**** THE DATA

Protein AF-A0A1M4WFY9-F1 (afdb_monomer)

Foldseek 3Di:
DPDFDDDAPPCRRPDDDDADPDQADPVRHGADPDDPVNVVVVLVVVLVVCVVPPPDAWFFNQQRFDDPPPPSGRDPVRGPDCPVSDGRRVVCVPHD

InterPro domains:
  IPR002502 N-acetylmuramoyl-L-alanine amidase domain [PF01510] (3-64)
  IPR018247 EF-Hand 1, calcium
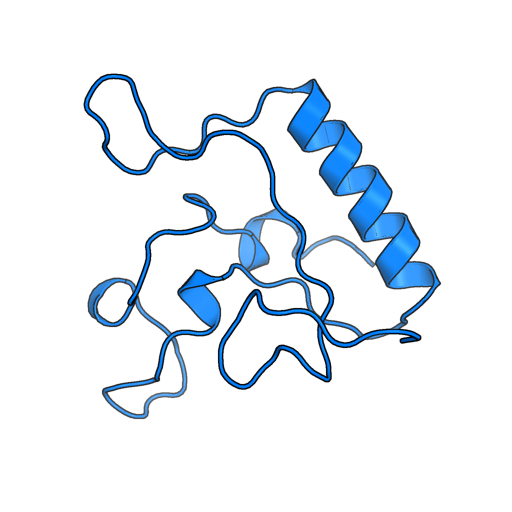-binding site [PS00018] (67-79)
  IPR036505 N-acetylmuramoyl-L-alanine amidase/PGRP domain superfamily [G3DSA:3.40.80.10] (1-94)
  IPR036505 N-acetylmuramoyl-L-alanine amidase/PGRP domain superfamily [SSF55846] (2-91)

Secondary structure (DSSP, 8-state):
--S---SSTTTTTT------S--B-TTS-B-----HHHHHHHHHHHHHHHHHSTTPPP--GGGGS--SSSSS---TTT-S--TTSS-HHHHHTT--

Mean predicted aligned error: 3.22 Å

Radius of gyration: 14.02 Å; Cα contacts (8 Å, |Δi|>4): 96; chains: 1; bounding box: 36×27×36 Å

Structure (mmCIF, N/CA/C/O backbone):
data_AF-A0A1M4WFY9-F1
#
_entry.id   AF-A0A1M4WFY9-F1
#
loop_
_atom_site.group_PDB
_atom_site.id
_atom_site.type_symbol
_atom_site.label_atom_id
_atom_site.label_alt_id
_atom_site.label_comp_id
_atom_site.label_asym_id
_atom_site.label_entity_id
_atom_site.label_seq_id
_atom_site.pdbx_PDB_ins_code
_atom_site.Cartn_x
_atom_site.Cartn_y
_atom_site.Cartn_z
_atom_site.occupancy
_atom_site.B_iso_or_equiv
_atom_site.auth_seq_id
_atom_site.auth_comp_id
_atom_site.auth_asym_id
_atom_site.auth_atom_id
_atom_site.pdbx_PDB_model_num
ATOM 1 N N . MET A 1 1 ? -19.070 -5.314 4.216 1.00 60.78 1 MET A N 1
ATOM 2 C CA . MET A 1 1 ? -18.132 -6.193 3.489 1.00 60.78 1 MET A CA 1
ATOM 3 C C . MET A 1 1 ? -18.825 -7.517 3.303 1.00 60.78 1 MET A C 1
ATOM 5 O O . MET A 1 1 ? -19.149 -8.148 4.300 1.00 60.78 1 MET A O 1
ATOM 9 N N . ASP A 1 2 ? -19.057 -7.909 2.057 1.00 72.25 2 ASP A N 1
ATOM 10 C CA . ASP A 1 2 ? -19.890 -9.080 1.764 1.00 72.25 2 ASP A CA 1
ATOM 11 C C . ASP A 1 2 ? -19.071 -10.378 1.694 1.00 72.25 2 ASP A C 1
ATOM 13 O O . ASP A 1 2 ? -19.632 -11.469 1.770 1.00 72.25 2 ASP A O 1
ATOM 17 N N . LYS A 1 3 ? -17.736 -10.272 1.569 1.00 84.38 3 LYS A N 1
ATOM 18 C CA . LYS A 1 3 ? -16.782 -11.394 1.581 1.00 84.38 3 LYS A CA 1
ATOM 19 C C . LYS A 1 3 ? -15.449 -10.990 2.216 1.00 84.38 3 LYS A C 1
ATOM 21 O O . LYS A 1 3 ? -14.992 -9.864 2.033 1.00 84.38 3 LYS A O 1
ATOM 26 N N . VAL A 1 4 ? -14.823 -11.929 2.925 1.00 90.19 4 VAL A N 1
ATOM 27 C CA . VAL A 1 4 ? -13.492 -11.770 3.536 1.00 90.19 4 VAL A CA 1
ATOM 28 C C . VAL A 1 4 ? -12.408 -12.143 2.522 1.00 90.19 4 VAL A C 1
ATOM 30 O O . VAL A 1 4 ? -12.481 -13.205 1.904 1.00 90.19 4 VAL A O 1
ATOM 33 N N . GLY A 1 5 ? -11.417 -11.265 2.346 1.00 91.62 5 GLY A N 1
ATOM 34 C CA . GLY A 1 5 ? -10.266 -11.486 1.463 1.00 91.62 5 GLY A CA 1
ATOM 35 C C . GLY A 1 5 ? -9.135 -12.296 2.109 1.00 91.62 5 GLY A C 1
ATOM 36 O O . GLY A 1 5 ? -9.228 -12.730 3.255 1.00 91.62 5 GLY A O 1
ATOM 37 N N . ALA A 1 6 ? -8.036 -12.481 1.374 1.00 94.00 6 ALA A N 1
ATOM 38 C CA . ALA A 1 6 ? -6.822 -13.152 1.848 1.00 94.00 6 ALA A CA 1
ATOM 39 C C . ALA A 1 6 ? -5.555 -12.399 1.398 1.00 94.00 6 ALA A C 1
ATOM 41 O O . ALA A 1 6 ? -4.701 -12.945 0.705 1.00 94.00 6 ALA A O 1
ATOM 42 N N . HIS A 1 7 ? -5.454 -11.121 1.760 1.00 93.94 7 HIS A N 1
ATOM 43 C CA . HIS A 1 7 ? -4.391 -10.210 1.325 1.00 93.94 7 HIS A CA 1
ATOM 44 C C . HIS A 1 7 ? -3.381 -9.868 2.424 1.00 93.94 7 HIS A C 1
ATOM 46 O O . HIS A 1 7 ? -2.191 -9.853 2.138 1.00 93.94 7 HIS A O 1
ATOM 52 N N . ALA A 1 8 ? -3.810 -9.641 3.668 1.00 94.81 8 ALA A N 1
ATOM 53 C CA . ALA A 1 8 ? -2.952 -9.245 4.785 1.00 94.81 8 ALA A CA 1
ATOM 54 C C . ALA A 1 8 ? -3.333 -10.004 6.067 1.00 94.81 8 ALA A C 1
ATOM 56 O O . ALA A 1 8 ? -4.437 -9.872 6.604 1.00 94.81 8 ALA A O 1
ATOM 57 N N . ARG A 1 9 ? -2.402 -10.822 6.575 1.00 91.56 9 ARG A N 1
ATOM 58 C CA . ARG A 1 9 ? -2.602 -11.624 7.793 1.00 91.56 9 ARG A CA 1
ATOM 59 C C . ARG A 1 9 ? -2.984 -10.710 8.963 1.00 91.56 9 ARG A C 1
ATOM 61 O O . ARG A 1 9 ? -2.305 -9.726 9.200 1.00 91.56 9 ARG A O 1
ATOM 68 N N . GLY A 1 10 ? -4.060 -11.046 9.675 1.00 93.19 10 GLY A N 1
ATOM 69 C CA . GLY A 1 10 ? -4.587 -10.241 10.787 1.00 93.19 10 GLY A CA 1
ATOM 70 C C . GLY A 1 10 ? -5.539 -9.110 10.374 1.00 93.19 10 GLY A C 1
ATOM 71 O O . GLY A 1 10 ? -6.312 -8.651 11.205 1.00 93.19 10 GLY A O 1
ATOM 72 N N . TYR A 1 11 ? -5.568 -8.725 9.092 1.00 94.56 11 TYR A N 1
ATOM 73 C CA . TYR A 1 11 ? -6.364 -7.588 8.601 1.00 94.56 11 TYR A CA 1
ATOM 74 C C . TYR A 1 11 ? -7.448 -7.976 7.587 1.00 94.56 11 TYR A C 1
ATOM 76 O O . TYR A 1 11 ? -8.345 -7.182 7.307 1.00 94.56 11 TYR A O 1
ATOM 84 N N . ASN A 1 12 ? -7.409 -9.200 7.057 1.00 94.12 12 ASN A N 1
ATOM 85 C CA . ASN A 1 12 ? -8.314 -9.710 6.020 1.00 94.12 12 ASN A CA 1
ATOM 86 C C . ASN A 1 12 ? -9.812 -9.455 6.255 1.00 94.12 12 ASN A C 1
ATOM 88 O O . ASN A 1 12 ? -10.531 -9.134 5.313 1.00 94.12 12 ASN A O 1
ATOM 92 N N . ALA A 1 13 ? -10.289 -9.618 7.493 1.00 93.56 13 ALA A N 1
ATOM 93 C CA . ALA A 1 13 ? -11.713 -9.513 7.825 1.00 93.56 13 ALA A CA 1
ATOM 94 C C . ALA A 1 13 ? -12.231 -8.066 7.895 1.00 93.56 13 ALA A C 1
ATOM 96 O O . ALA A 1 13 ? -13.442 -7.849 7.882 1.00 93.56 13 ALA A O 1
ATOM 97 N N . HIS A 1 14 ? -11.328 -7.085 7.981 1.00 92.56 14 HIS A N 1
ATOM 98 C CA . HIS A 1 14 ? -11.660 -5.692 8.293 1.00 92.56 14 HIS A CA 1
ATOM 99 C C . HIS A 1 14 ? -10.960 -4.686 7.369 1.00 92.56 14 HIS A C 1
ATOM 101 O O . HIS A 1 14 ? -10.883 -3.503 7.687 1.00 92.56 14 HIS A O 1
ATOM 107 N N . SER A 1 15 ? -10.429 -5.132 6.228 1.00 95.56 15 SER A N 1
ATOM 108 C CA . SER A 1 15 ? -9.753 -4.257 5.265 1.00 95.56 15 SER A CA 1
ATOM 109 C C . SER A 1 15 ? -10.016 -4.681 3.823 1.00 95.56 15 SER A C 1
ATOM 111 O O . SER A 1 15 ? -10.309 -5.843 3.543 1.00 95.56 15 SER A O 1
ATOM 113 N N . ILE A 1 16 ? -9.922 -3.720 2.903 1.00 96.25 16 ILE A
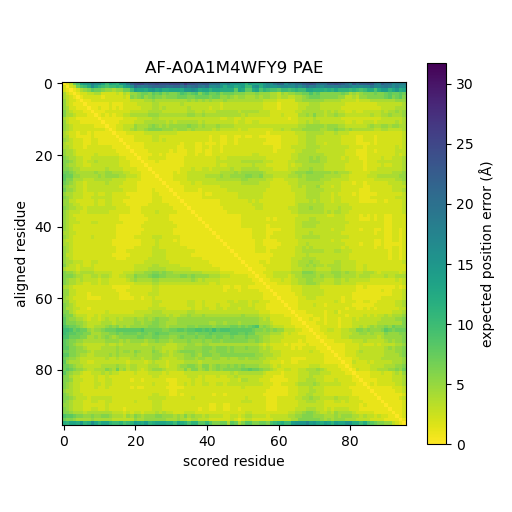 N 1
ATOM 114 C CA . ILE A 1 16 ? -9.997 -3.955 1.458 1.00 96.25 16 ILE A CA 1
ATOM 115 C C . ILE A 1 16 ? -8.566 -4.007 0.924 1.00 96.25 16 ILE A C 1
ATOM 1
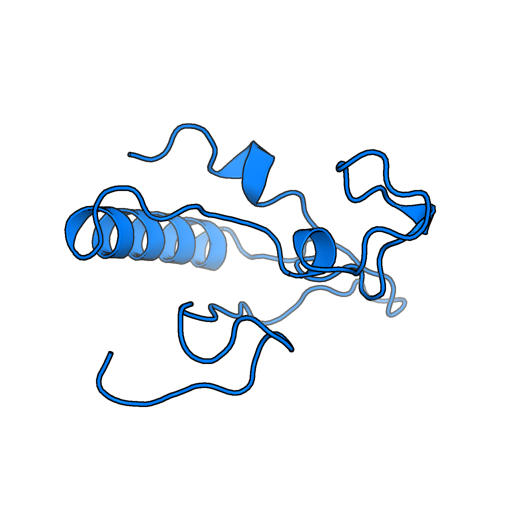17 O O . ILE A 1 16 ? -7.820 -3.040 1.057 1.00 96.25 16 ILE A O 1
ATOM 121 N N . GLY A 1 17 ? -8.179 -5.131 0.323 1.00 96.50 17 GLY A N 1
ATOM 122 C CA . GLY A 1 17 ? -6.903 -5.256 -0.377 1.00 96.50 17 GLY A CA 1
ATOM 123 C C . GLY A 1 17 ? -7.009 -4.734 -1.808 1.00 96.50 17 GLY A C 1
ATOM 124 O O . GLY A 1 17 ? -7.820 -5.239 -2.580 1.00 96.50 17 GLY A O 1
ATOM 125 N N . ILE A 1 18 ? -6.175 -3.759 -2.176 1.00 97.31 18 ILE A N 1
ATOM 126 C CA . ILE A 1 18 ? -6.036 -3.275 -3.557 1.00 97.31 18 ILE A CA 1
ATOM 127 C C . ILE A 1 18 ? -4.637 -3.636 -4.054 1.00 97.31 18 ILE A C 1
ATOM 129 O O . ILE A 1 18 ? -3.642 -3.302 -3.412 1.00 97.31 18 ILE A O 1
ATOM 133 N N . CYS A 1 19 ? -4.564 -4.304 -5.203 1.00 97.31 19 CYS
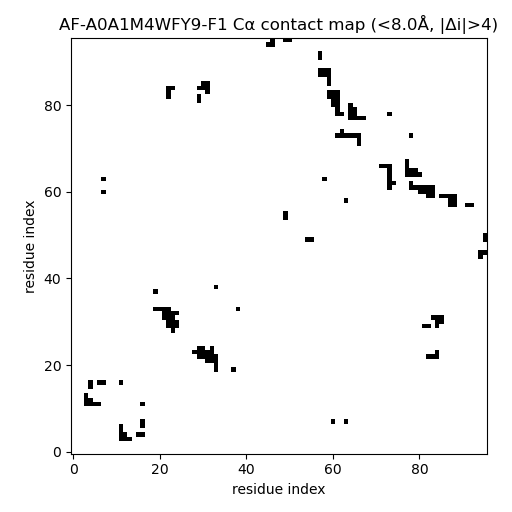 A N 1
ATOM 134 C CA . CYS A 1 19 ? -3.310 -4.645 -5.867 1.00 97.31 19 CYS A CA 1
ATOM 135 C C . CYS A 1 19 ? -3.180 -3.849 -7.169 1.00 97.31 19 CYS A C 1
ATOM 137 O O . CYS A 1 19 ? -4.171 -3.635 -7.867 1.00 97.31 19 CYS A O 1
ATOM 139 N N . TYR A 1 20 ? -1.960 -3.437 -7.503 1.00 97.69 20 TYR A N 1
ATOM 140 C CA . TYR A 1 20 ? -1.614 -3.013 -8.855 1.00 97.69 20 TYR A CA 1
ATOM 141 C C . TYR A 1 20 ? -0.637 -4.029 -9.444 1.00 97.69 20 TYR A C 1
ATOM 143 O O . TYR A 1 20 ? 0.190 -4.587 -8.726 1.00 97.69 20 TYR A O 1
ATOM 151 N N . GLU A 1 21 ? -0.714 -4.237 -10.752 1.00 98.00 21 GLU A N 1
ATOM 152 C CA . GLU A 1 21 ? 0.216 -5.118 -11.456 1.00 98.00 21 GLU A CA 1
ATOM 153 C C . GLU A 1 21 ? 1.582 -4.449 -11.624 1.00 98.00 21 GLU A C 1
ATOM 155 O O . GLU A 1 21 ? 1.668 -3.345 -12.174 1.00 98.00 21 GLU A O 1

********

*WORK TASK*: Pull every line containing "alanine" out of the data above.

*RESPONSE*:
  IPR002502 N-acetylmuramoyl-L-alanine amidase domain [PF01510] (3-64)
  IPR036505 N-acetylmuramoyl-L-alanine amidase/PGRP domain superfamily [G3DSA:3.40.80.10] (1-94)
  IPR036505 N-acetylmuramoyl-L-alanine amidase/PGRP domain superfamily [SSF55846] (2-91)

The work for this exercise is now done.